Beneath this instruction is a listing; print exactly the lines in it starting at the line that contains "ATOM 106 C CA" and going through the line that contains "ATOM 155 C CA".
==*==
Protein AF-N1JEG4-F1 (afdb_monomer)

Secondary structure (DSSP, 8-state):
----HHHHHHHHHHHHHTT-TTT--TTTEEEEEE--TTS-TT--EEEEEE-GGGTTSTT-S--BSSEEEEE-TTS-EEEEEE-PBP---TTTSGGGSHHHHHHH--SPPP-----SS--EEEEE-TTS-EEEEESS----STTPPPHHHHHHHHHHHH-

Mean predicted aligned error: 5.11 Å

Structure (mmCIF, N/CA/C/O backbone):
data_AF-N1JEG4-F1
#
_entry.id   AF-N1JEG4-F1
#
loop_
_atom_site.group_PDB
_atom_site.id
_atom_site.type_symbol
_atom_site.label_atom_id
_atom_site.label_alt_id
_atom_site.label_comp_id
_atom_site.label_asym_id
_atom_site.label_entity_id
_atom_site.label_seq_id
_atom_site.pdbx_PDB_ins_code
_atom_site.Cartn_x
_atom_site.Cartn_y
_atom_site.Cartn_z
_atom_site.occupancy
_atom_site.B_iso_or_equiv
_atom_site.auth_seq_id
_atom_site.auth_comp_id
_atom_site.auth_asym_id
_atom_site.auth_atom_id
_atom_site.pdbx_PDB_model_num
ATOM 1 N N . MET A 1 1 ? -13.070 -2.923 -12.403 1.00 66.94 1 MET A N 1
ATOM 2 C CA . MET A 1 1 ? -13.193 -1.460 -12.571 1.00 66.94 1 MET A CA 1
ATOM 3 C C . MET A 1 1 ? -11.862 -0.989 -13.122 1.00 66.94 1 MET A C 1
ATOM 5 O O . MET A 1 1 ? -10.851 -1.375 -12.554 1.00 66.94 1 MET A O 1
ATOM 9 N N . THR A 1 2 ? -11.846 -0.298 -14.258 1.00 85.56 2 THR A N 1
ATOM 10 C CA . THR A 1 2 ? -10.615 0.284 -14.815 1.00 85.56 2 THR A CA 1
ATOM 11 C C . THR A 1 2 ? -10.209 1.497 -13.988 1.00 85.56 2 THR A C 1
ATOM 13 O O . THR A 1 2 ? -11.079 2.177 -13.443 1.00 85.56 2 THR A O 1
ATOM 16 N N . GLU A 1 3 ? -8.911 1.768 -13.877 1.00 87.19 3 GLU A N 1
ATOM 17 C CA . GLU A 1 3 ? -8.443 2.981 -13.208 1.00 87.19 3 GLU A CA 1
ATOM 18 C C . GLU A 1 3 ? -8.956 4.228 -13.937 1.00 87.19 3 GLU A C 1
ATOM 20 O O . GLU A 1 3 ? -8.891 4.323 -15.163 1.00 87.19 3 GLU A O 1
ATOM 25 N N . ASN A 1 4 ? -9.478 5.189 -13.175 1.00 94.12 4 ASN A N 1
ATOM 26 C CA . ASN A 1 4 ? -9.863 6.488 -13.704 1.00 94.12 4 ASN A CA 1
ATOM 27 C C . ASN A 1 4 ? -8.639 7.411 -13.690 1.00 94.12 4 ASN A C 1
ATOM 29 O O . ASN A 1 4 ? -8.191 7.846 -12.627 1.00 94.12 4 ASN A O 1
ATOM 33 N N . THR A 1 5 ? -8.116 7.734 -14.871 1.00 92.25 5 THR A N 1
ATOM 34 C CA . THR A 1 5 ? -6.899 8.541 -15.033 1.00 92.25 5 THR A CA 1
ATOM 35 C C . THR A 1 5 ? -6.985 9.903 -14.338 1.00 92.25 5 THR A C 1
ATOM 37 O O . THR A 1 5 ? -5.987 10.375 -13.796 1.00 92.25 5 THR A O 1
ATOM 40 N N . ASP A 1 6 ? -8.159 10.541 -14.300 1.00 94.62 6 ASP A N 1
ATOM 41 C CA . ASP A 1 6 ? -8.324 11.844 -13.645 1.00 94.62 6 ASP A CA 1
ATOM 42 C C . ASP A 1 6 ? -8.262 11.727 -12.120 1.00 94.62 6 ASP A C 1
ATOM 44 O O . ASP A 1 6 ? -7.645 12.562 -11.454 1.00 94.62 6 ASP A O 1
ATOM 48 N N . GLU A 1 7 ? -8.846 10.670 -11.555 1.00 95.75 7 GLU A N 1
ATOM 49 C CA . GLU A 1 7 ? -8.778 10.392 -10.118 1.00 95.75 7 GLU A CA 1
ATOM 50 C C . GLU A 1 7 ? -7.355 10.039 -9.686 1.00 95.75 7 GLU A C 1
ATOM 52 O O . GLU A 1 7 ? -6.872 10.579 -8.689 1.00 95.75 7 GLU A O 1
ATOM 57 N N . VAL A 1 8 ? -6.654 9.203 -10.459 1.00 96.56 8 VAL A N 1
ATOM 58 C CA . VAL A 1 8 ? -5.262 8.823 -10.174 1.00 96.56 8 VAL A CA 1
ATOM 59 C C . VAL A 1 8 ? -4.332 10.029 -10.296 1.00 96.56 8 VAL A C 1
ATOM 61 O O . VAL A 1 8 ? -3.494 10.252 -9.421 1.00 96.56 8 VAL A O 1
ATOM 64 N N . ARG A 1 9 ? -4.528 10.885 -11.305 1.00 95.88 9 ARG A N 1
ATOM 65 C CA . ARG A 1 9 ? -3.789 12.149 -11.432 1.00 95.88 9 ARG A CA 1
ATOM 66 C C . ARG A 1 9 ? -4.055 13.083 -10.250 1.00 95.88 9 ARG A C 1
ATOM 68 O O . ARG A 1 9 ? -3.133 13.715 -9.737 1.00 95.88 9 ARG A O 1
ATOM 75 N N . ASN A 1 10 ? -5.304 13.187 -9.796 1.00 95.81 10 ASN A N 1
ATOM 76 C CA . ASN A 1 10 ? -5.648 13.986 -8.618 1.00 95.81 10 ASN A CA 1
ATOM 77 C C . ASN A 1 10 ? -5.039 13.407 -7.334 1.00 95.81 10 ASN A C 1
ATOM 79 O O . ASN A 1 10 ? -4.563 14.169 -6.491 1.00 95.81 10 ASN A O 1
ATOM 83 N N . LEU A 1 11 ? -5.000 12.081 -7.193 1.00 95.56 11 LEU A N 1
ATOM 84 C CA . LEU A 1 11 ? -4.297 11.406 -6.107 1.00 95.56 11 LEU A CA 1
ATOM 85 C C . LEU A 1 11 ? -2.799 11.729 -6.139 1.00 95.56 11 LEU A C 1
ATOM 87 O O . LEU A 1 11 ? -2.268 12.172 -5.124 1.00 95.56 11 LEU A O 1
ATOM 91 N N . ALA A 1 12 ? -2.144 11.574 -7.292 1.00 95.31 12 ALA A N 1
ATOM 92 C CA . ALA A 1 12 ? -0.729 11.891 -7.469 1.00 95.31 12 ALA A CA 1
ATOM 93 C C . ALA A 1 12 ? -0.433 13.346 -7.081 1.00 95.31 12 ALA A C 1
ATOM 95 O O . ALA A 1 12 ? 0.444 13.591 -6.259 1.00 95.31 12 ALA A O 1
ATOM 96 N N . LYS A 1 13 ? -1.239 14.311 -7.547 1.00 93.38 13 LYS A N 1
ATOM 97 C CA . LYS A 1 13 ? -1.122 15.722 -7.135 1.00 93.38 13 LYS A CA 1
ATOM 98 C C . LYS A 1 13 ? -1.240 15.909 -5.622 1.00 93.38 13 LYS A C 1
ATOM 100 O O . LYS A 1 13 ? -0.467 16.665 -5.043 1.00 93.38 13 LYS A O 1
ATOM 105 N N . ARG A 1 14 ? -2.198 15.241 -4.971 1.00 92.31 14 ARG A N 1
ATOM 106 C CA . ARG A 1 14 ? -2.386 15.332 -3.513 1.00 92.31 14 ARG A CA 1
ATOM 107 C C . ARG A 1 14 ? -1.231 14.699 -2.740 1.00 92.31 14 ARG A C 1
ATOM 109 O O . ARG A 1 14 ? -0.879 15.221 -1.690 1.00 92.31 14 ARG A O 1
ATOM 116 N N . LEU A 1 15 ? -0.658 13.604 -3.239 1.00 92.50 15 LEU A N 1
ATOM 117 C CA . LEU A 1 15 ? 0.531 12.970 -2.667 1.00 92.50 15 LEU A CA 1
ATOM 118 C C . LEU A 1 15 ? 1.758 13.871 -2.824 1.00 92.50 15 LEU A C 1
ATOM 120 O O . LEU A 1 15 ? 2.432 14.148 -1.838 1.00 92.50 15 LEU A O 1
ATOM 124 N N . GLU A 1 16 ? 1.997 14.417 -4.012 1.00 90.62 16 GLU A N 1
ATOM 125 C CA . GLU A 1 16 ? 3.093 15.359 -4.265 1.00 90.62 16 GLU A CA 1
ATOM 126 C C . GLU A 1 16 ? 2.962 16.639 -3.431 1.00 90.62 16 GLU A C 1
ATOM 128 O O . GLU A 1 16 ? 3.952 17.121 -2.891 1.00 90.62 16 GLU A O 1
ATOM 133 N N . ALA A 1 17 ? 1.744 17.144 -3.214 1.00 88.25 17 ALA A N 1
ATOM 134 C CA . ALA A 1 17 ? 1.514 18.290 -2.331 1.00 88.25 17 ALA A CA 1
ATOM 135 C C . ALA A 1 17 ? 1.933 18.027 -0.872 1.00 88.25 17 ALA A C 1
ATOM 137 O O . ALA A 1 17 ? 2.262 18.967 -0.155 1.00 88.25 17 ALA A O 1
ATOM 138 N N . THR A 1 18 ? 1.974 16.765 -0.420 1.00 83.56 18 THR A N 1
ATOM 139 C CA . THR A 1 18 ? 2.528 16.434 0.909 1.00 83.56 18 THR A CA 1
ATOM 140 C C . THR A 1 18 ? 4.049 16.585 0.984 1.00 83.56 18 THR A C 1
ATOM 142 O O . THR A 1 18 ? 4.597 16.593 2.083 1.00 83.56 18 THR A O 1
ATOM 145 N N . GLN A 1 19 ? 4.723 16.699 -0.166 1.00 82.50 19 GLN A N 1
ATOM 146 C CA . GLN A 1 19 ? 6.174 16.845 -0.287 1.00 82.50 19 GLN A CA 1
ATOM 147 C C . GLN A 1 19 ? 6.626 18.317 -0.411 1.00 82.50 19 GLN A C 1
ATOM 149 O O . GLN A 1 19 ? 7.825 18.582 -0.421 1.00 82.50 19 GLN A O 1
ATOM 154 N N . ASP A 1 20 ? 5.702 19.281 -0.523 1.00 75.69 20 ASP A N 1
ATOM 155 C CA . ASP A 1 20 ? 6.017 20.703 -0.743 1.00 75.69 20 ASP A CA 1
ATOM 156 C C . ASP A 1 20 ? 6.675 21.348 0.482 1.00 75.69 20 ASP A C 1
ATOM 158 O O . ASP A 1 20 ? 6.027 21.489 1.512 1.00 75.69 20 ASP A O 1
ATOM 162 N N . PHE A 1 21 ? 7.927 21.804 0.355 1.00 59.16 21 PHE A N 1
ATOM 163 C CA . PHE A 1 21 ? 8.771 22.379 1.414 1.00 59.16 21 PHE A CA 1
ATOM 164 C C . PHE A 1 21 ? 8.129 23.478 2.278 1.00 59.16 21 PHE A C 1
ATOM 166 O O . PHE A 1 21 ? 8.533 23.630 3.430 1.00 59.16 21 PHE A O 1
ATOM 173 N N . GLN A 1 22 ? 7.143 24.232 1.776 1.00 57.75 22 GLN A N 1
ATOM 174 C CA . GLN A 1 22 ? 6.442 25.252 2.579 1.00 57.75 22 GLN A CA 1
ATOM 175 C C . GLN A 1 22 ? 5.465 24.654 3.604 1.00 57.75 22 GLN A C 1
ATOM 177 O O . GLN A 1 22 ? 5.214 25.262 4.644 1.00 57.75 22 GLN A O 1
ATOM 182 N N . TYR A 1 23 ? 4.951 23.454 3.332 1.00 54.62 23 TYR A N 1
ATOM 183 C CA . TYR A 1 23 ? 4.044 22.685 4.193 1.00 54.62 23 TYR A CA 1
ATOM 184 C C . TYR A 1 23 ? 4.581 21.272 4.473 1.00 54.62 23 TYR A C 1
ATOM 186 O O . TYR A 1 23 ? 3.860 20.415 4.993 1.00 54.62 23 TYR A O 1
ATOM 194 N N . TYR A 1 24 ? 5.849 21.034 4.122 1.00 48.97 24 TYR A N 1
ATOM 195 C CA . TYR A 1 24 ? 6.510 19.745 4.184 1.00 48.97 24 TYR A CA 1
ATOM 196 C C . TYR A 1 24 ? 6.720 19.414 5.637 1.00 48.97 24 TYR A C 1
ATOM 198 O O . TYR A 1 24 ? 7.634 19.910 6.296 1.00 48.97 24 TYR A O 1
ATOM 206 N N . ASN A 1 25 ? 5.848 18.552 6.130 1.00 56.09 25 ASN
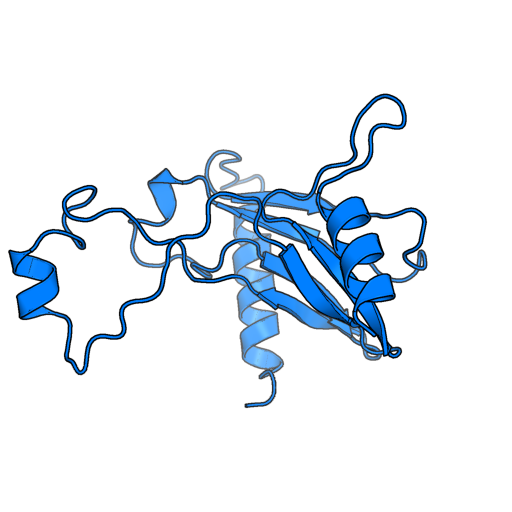 A N 1
ATOM 207 C CA . ASN A 1 25 ? 6.136 17.817 7.327 1.00 56.09 25 ASN A CA 1
ATOM 208 C C . ASN A 1 25 ? 6.571 16.410 6.892 1.00 56.09 25 ASN A C 1
ATOM 210 O O . ASN A 1 25 ? 5.696 15.609 6.547 1.00 56.09 25 ASN A O 1
ATOM 214 N N . PRO A 1 26 ? 7.882 16.090 6.888 1.00 52.56 26 PRO A N 1
ATOM 215 C CA . PRO A 1 26 ? 8.367 14.736 6.607 1.00 52.56 26 PRO A CA 1
ATOM 216 C C . PRO A 1 26 ? 7.778 13.702 7.576 1.00 52.56 26 PRO A C 1
ATOM 218 O O . PRO A 1 26 ? 7.792 12.508 7.281 1.00 52.56 26 PRO A O 1
ATOM 221 N N . ASP A 1 27 ? 7.196 14.146 8.697 1.00 56.50 27 ASP A N 1
ATOM 222 C CA . ASP A 1 27 ? 6.441 13.273 9.582 1.00 56.50 27 ASP A CA 1
ATOM 223 C C . ASP A 1 27 ? 5.103 12.808 8.987 1.00 56.50 27 ASP A C 1
ATOM 225 O O . ASP A 1 27 ? 4.527 11.843 9.472 1.00 56.50 27 ASP A O 1
ATOM 229 N N . ASN A 1 28 ? 4.569 13.438 7.942 1.00 76.31 28 ASN A N 1
ATOM 230 C CA . ASN A 1 28 ? 3.229 13.115 7.449 1.00 76.31 28 ASN A CA 1
ATOM 231 C C . ASN A 1 28 ? 3.241 11.987 6.414 1.00 76.31 28 ASN A C 1
ATOM 233 O O . ASN A 1 28 ? 2.510 11.009 6.579 1.00 76.31 28 ASN A O 1
ATOM 237 N N . CYS A 1 29 ? 4.044 12.117 5.353 1.00 86.44 29 CYS A N 1
ATOM 238 C CA . CYS A 1 29 ? 4.066 11.195 4.216 1.00 86.44 29 CYS A CA 1
ATOM 239 C C . CYS A 1 29 ? 5.477 11.072 3.631 1.00 86.44 29 CYS A C 1
ATOM 241 O O . CYS A 1 29 ? 6.064 12.053 3.181 1.00 86.44 29 CYS A O 1
ATOM 243 N N . MET A 1 30 ? 6.006 9.855 3.612 1.00 88.56 30 MET A N 1
ATOM 244 C CA . MET A 1 30 ? 7.299 9.512 3.041 1.00 88.56 30 MET A CA 1
ATOM 245 C C . MET A 1 30 ? 7.127 9.060 1.590 1.00 88.56 30 MET A C 1
ATOM 247 O O . MET A 1 30 ? 6.350 8.138 1.320 1.00 88.56 30 MET A O 1
ATOM 251 N N . ARG A 1 31 ? 7.901 9.669 0.686 1.00 92.06 31 ARG A N 1
ATOM 252 C CA . ARG A 1 31 ? 8.126 9.178 -0.677 1.00 92.06 31 ARG A CA 1
ATOM 253 C C . ARG A 1 31 ? 9.516 8.558 -0.779 1.00 92.06 31 ARG A C 1
ATOM 255 O O . ARG A 1 31 ? 10.504 9.177 -0.391 1.00 92.06 31 ARG A O 1
ATOM 262 N N . THR A 1 32 ? 9.610 7.360 -1.338 1.00 91.12 32 THR A N 1
ATOM 263 C CA . THR A 1 32 ? 10.889 6.687 -1.599 1.00 91.12 32 THR A CA 1
ATOM 264 C C . THR A 1 32 ? 10.906 6.157 -3.021 1.00 91.12 32 THR A C 1
ATOM 266 O O . THR A 1 32 ? 9.965 5.487 -3.440 1.00 91.12 32 THR A O 1
ATOM 269 N N . ASP A 1 33 ? 11.972 6.433 -3.769 1.00 91.12 33 ASP A N 1
ATOM 270 C CA . ASP A 1 33 ? 12.146 5.840 -5.093 1.00 91.12 33 ASP A CA 1
ATOM 271 C C . ASP A 1 33 ? 12.339 4.331 -4.955 1.00 91.12 33 ASP A C 1
ATOM 273 O O . ASP A 1 33 ? 13.246 3.855 -4.268 1.00 91.12 33 ASP A O 1
ATOM 277 N N . TYR A 1 34 ? 11.477 3.572 -5.620 1.00 90.19 34 TYR A N 1
ATOM 278 C CA . TYR A 1 34 ? 11.551 2.125 -5.648 1.00 90.19 34 TYR A CA 1
ATOM 279 C C . TYR A 1 34 ? 12.367 1.684 -6.862 1.00 90.19 34 TYR A C 1
ATOM 281 O O . TYR A 1 34 ? 12.020 1.976 -8.006 1.00 90.19 34 TYR A O 1
ATOM 289 N N . ARG A 1 35 ? 13.464 0.966 -6.612 1.00 84.50 35 ARG A N 1
ATOM 290 C CA . ARG A 1 35 ? 14.328 0.395 -7.651 1.00 84.50 35 ARG A CA 1
ATOM 291 C C . ARG A 1 35 ? 14.661 -1.049 -7.313 1.00 84.50 35 ARG A C 1
ATOM 293 O O . ARG A 1 35 ? 14.922 -1.359 -6.155 1.00 84.50 35 ARG A O 1
ATOM 300 N N . ARG A 1 36 ? 14.720 -1.909 -8.331 1.00 78.88 36 ARG A N 1
ATOM 301 C CA . ARG A 1 36 ? 15.249 -3.277 -8.230 1.00 78.88 36 ARG A CA 1
ATOM 302 C C . ARG A 1 36 ? 16.160 -3.588 -9.405 1.00 78.88 36 ARG A C 1
ATOM 304 O O . ARG A 1 36 ? 15.938 -3.092 -10.500 1.00 78.88 36 ARG A O 1
ATOM 311 N N . LYS A 1 37 ? 17.143 -4.468 -9.184 1.00 74.56 37 LYS A N 1
ATOM 312 C CA . LYS A 1 37 ? 18.114 -4.885 -10.213 1.00 74.56 37 LYS A CA 1
ATOM 313 C C . LYS A 1 37 ? 17.450 -5.475 -11.467 1.00 74.56 37 LYS A C 1
ATOM 315 O O . LYS A 1 37 ? 17.964 -5.285 -12.559 1.00 74.56 37 LYS A O 1
ATOM 320 N N . LYS A 1 38 ? 16.331 -6.194 -11.305 1.00 77.88 38 LYS A N 1
ATOM 321 C CA . LYS A 1 38 ? 15.579 -6.819 -12.409 1.00 77.88 38 LYS A CA 1
ATOM 322 C C . LYS A 1 38 ? 14.578 -5.877 -13.096 1.00 77.88 38 LYS A C 1
ATOM 324 O O . LYS A 1 38 ? 14.043 -6.243 -14.135 1.00 77.88 38 LYS A O 1
ATOM 329 N N . LEU A 1 39 ? 14.292 -4.704 -12.523 1.00 85.12 39 LEU A N 1
ATOM 330 C CA . LEU A 1 39 ? 13.307 -3.775 -13.075 1.00 85.12 39 LEU A CA 1
ATOM 331 C C . LEU A 1 39 ? 13.977 -2.892 -14.145 1.00 85.12 39 LEU A C 1
ATOM 333 O O . LEU A 1 39 ? 14.992 -2.266 -13.832 1.00 85.12 39 LEU A O 1
ATOM 337 N N . PRO A 1 40 ? 13.437 -2.803 -15.376 1.00 85.12 40 PRO A N 1
ATOM 338 C CA . PRO A 1 40 ? 13.988 -1.918 -16.401 1.00 85.12 40 PRO A CA 1
ATOM 339 C C . PRO A 1 40 ? 14.083 -0.457 -15.934 1.00 85.12 40 PRO A C 1
ATOM 341 O O . PRO A 1 40 ? 13.159 0.064 -15.312 1.00 85.12 40 PRO A O 1
ATOM 344 N N . GLU A 1 41 ? 15.173 0.236 -16.283 1.00 83.19 41 GLU A N 1
ATOM 345 C CA . GLU A 1 41 ? 15.457 1.599 -15.788 1.00 83.19 41 GLU A CA 1
ATOM 346 C C . GLU A 1 41 ? 14.407 2.652 -16.176 1.00 83.19 41 GLU A C 1
ATOM 348 O O . GLU A 1 41 ? 14.300 3.695 -15.528 1.00 83.19 41 GLU A O 1
ATOM 353 N N . HIS A 1 42 ? 13.633 2.401 -17.235 1.00 85.62 42 HIS A N 1
ATOM 354 C CA . HIS A 1 42 ? 12.588 3.318 -17.681 1.00 85.62 42 HIS A CA 1
ATOM 355 C C . HIS A 1 42 ? 11.363 3.319 -16.749 1.00 85.62 42 HIS A C 1
ATOM 357 O O . HIS A 1 42 ? 10.603 4.290 -16.752 1.00 85.62 42 HIS A O 1
ATOM 363 N N . PHE A 1 43 ? 11.194 2.293 -15.906 1.00 90.75 43 PHE A N 1
ATOM 364 C CA . PHE A 1 43 ? 10.164 2.282 -14.874 1.00 90.75 43 PHE A CA 1
ATOM 365 C C . PHE A 1 43 ? 10.587 3.126 -13.677 1.00 90.75 43 PHE A C 1
ATOM 367 O O . PHE A 1 43 ? 11.405 2.730 -12.846 1.00 90.75 43 PHE A O 1
ATOM 374 N N . LYS A 1 44 ? 9.972 4.302 -13.562 1.00 92.00 44 LYS A N 1
ATOM 375 C CA . LYS A 1 44 ? 10.086 5.158 -12.381 1.00 92.00 44 LYS A CA 1
ATOM 376 C C . LYS A 1 44 ? 8.914 4.871 -11.456 1.00 92.00 44 LYS A C 1
ATOM 378 O O . LYS A 1 44 ? 7.789 5.272 -11.745 1.00 92.00 44 LYS A O 1
A
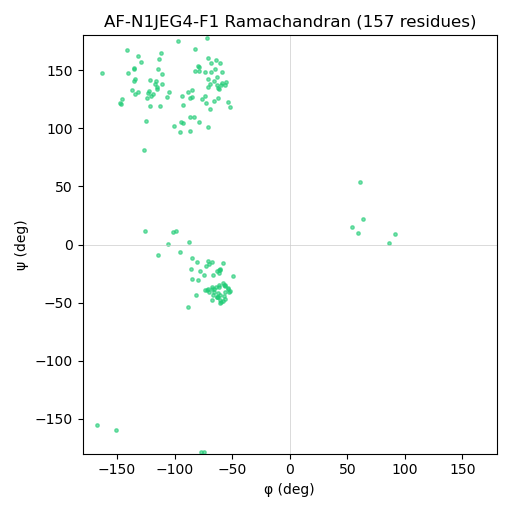TOM 383 N N . ILE A 1 45 ? 9.189 4.161 -10.366 1.00 94.88 45 ILE A N 1
ATOM 384 C CA . ILE A 1 45 ? 8.188 3.784 -9.369 1.00 94.88 45 ILE A CA 1
ATOM 385 C C . ILE A 1 45 ? 8.535 4.463 -8.047 1.00 94.88 45 ILE A C 1
ATOM 387 O O . ILE A 1 45 ? 9.689 4.461 -7.620 1.00 94.88 45 ILE A O 1
ATOM 391 N N . SER A 1 46 ? 7.532 5.023 -7.384 1.00 94.81 46 SER A N 1
ATOM 392 C CA . SER A 1 46 ? 7.668 5.646 -6.070 1.00 94.81 46 SER A CA 1
ATOM 393 C C . S
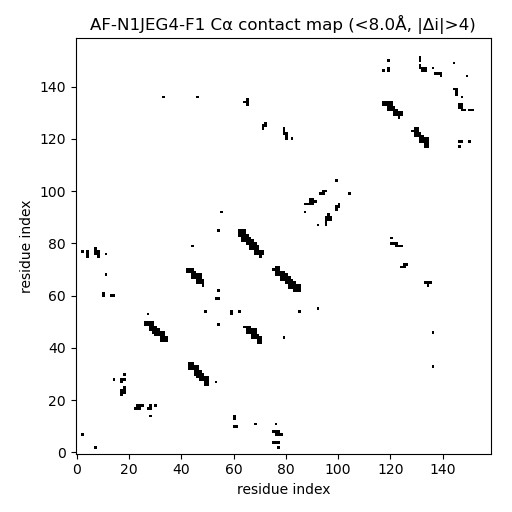ER A 1 46 ? 6.788 4.929 -5.057 1.00 94.81 46 SER A C 1
ATOM 395 O O . SER A 1 46 ? 5.593 4.729 -5.276 1.00 94.81 46 SER A O 1
ATOM 397 N N . TYR A 1 47 ? 7.389 4.564 -3.932 1.00 94.75 47 TYR A N 1
ATOM 398 C CA . TYR A 1 47 ? 6.716 4.059 -2.746 1.00 94.75 47 TYR A CA 1
ATOM 399 C C . TYR A 1 47 ? 6.235 5.220 -1.876 1.00 94.75 47 TYR A C 1
ATOM 401 O O . TYR A 1 47 ? 7.000 6.144 -1.595 1.00 94.75 47 TYR A O 1
ATOM 409 N N . TRP A 1 48 ? 4.985 5.140 -1.427 1.00 94.06 48 TRP A N 1
ATOM 410 C CA . TRP A 1 48 ? 4.338 6.144 -0.591 1.00 94.06 48 TRP A CA 1
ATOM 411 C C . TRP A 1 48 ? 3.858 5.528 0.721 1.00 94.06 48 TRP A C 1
==*==
RESPONSE AREA:
ATOM 106 C CA . ARG A 1 14 ? -2.386 15.332 -3.513 1.00 92.31 14 ARG A CA 1
ATOM 107 C C . ARG A 1 14 ? -1.231 14.699 -2.740 1.00 92.31 14 ARG A C 1
ATOM 109 O O . ARG A 1 14 ? -0.879 15.221 -1.690 1.00 92.31 14 ARG A O 1
ATOM 116 N N . LEU A 1 15 ? -0.658 13.604 -3.239 1.00 92.50 15 LEU A N 1
ATOM 117 C CA . LEU A 1 15 ? 0.531 12.970 -2.667 1.00 92.50 15 LEU A CA 1
ATOM 118 C C . LEU A 1 15 ? 1.758 13.871 -2.824 1.00 92.50 15 LEU A C 1
ATOM 120 O O . LEU A 1 15 ? 2.432 14.148 -1.838 1.00 92.50 15 LEU A O 1
ATOM 124 N N . GLU A 1 16 ? 1.997 14.417 -4.012 1.00 90.62 16 GLU A N 1
ATOM 125 C CA . GLU A 1 16 ? 3.093 15.359 -4.265 1.00 90.62 16 GLU A CA 1
ATOM 126 C C . GLU A 1 16 ? 2.962 16.639 -3.431 1.00 90.62 16 GLU A C 1
ATOM 128 O O . GLU A 1 16 ? 3.952 17.121 -2.891 1.00 90.62 16 GLU A O 1
ATOM 133 N N . ALA A 1 17 ? 1.744 17.144 -3.214 1.00 88.25 17 ALA A N 1
ATOM 134 C CA . ALA A 1 17 ? 1.514 18.290 -2.331 1.00 88.25 17 ALA A CA 1
ATOM 135 C C . ALA A 1 17 ? 1.933 18.027 -0.872 1.00 88.25 17 ALA A C 1
ATOM 137 O O . ALA A 1 17 ? 2.262 18.967 -0.155 1.00 88.25 17 ALA A O 1
ATOM 138 N N . THR A 1 18 ? 1.974 16.765 -0.420 1.00 83.56 18 THR A N 1
ATOM 139 C CA . THR A 1 18 ? 2.528 16.434 0.909 1.00 83.56 18 THR A CA 1
ATOM 140 C C . THR A 1 18 ? 4.049 16.585 0.984 1.00 83.56 18 THR A C 1
ATOM 142 O O . THR A 1 18 ? 4.597 16.593 2.083 1.00 83.56 18 THR A O 1
ATOM 145 N N . GLN A 1 19 ? 4.723 16.699 -0.166 1.00 82.50 19 GLN A N 1
ATOM 146 C CA . GLN A 1 19 ? 6.174 16.845 -0.287 1.00 82.50 19 GLN A CA 1
ATOM 147 C C . GLN A 1 19 ? 6.626 18.317 -0.411 1.00 82.50 19 GLN A C 1
ATOM 149 O O . GLN A 1 19 ? 7.825 18.582 -0.421 1.00 82.50 19 GLN A O 1
ATOM 154 N N . ASP A 1 20 ? 5.702 19.281 -0.523 1.00 75.69 20 ASP A N 1
ATOM 155 C CA . ASP A 1 20 ? 6.017 20.703 -0.743 1.00 75.69 20 ASP A CA 1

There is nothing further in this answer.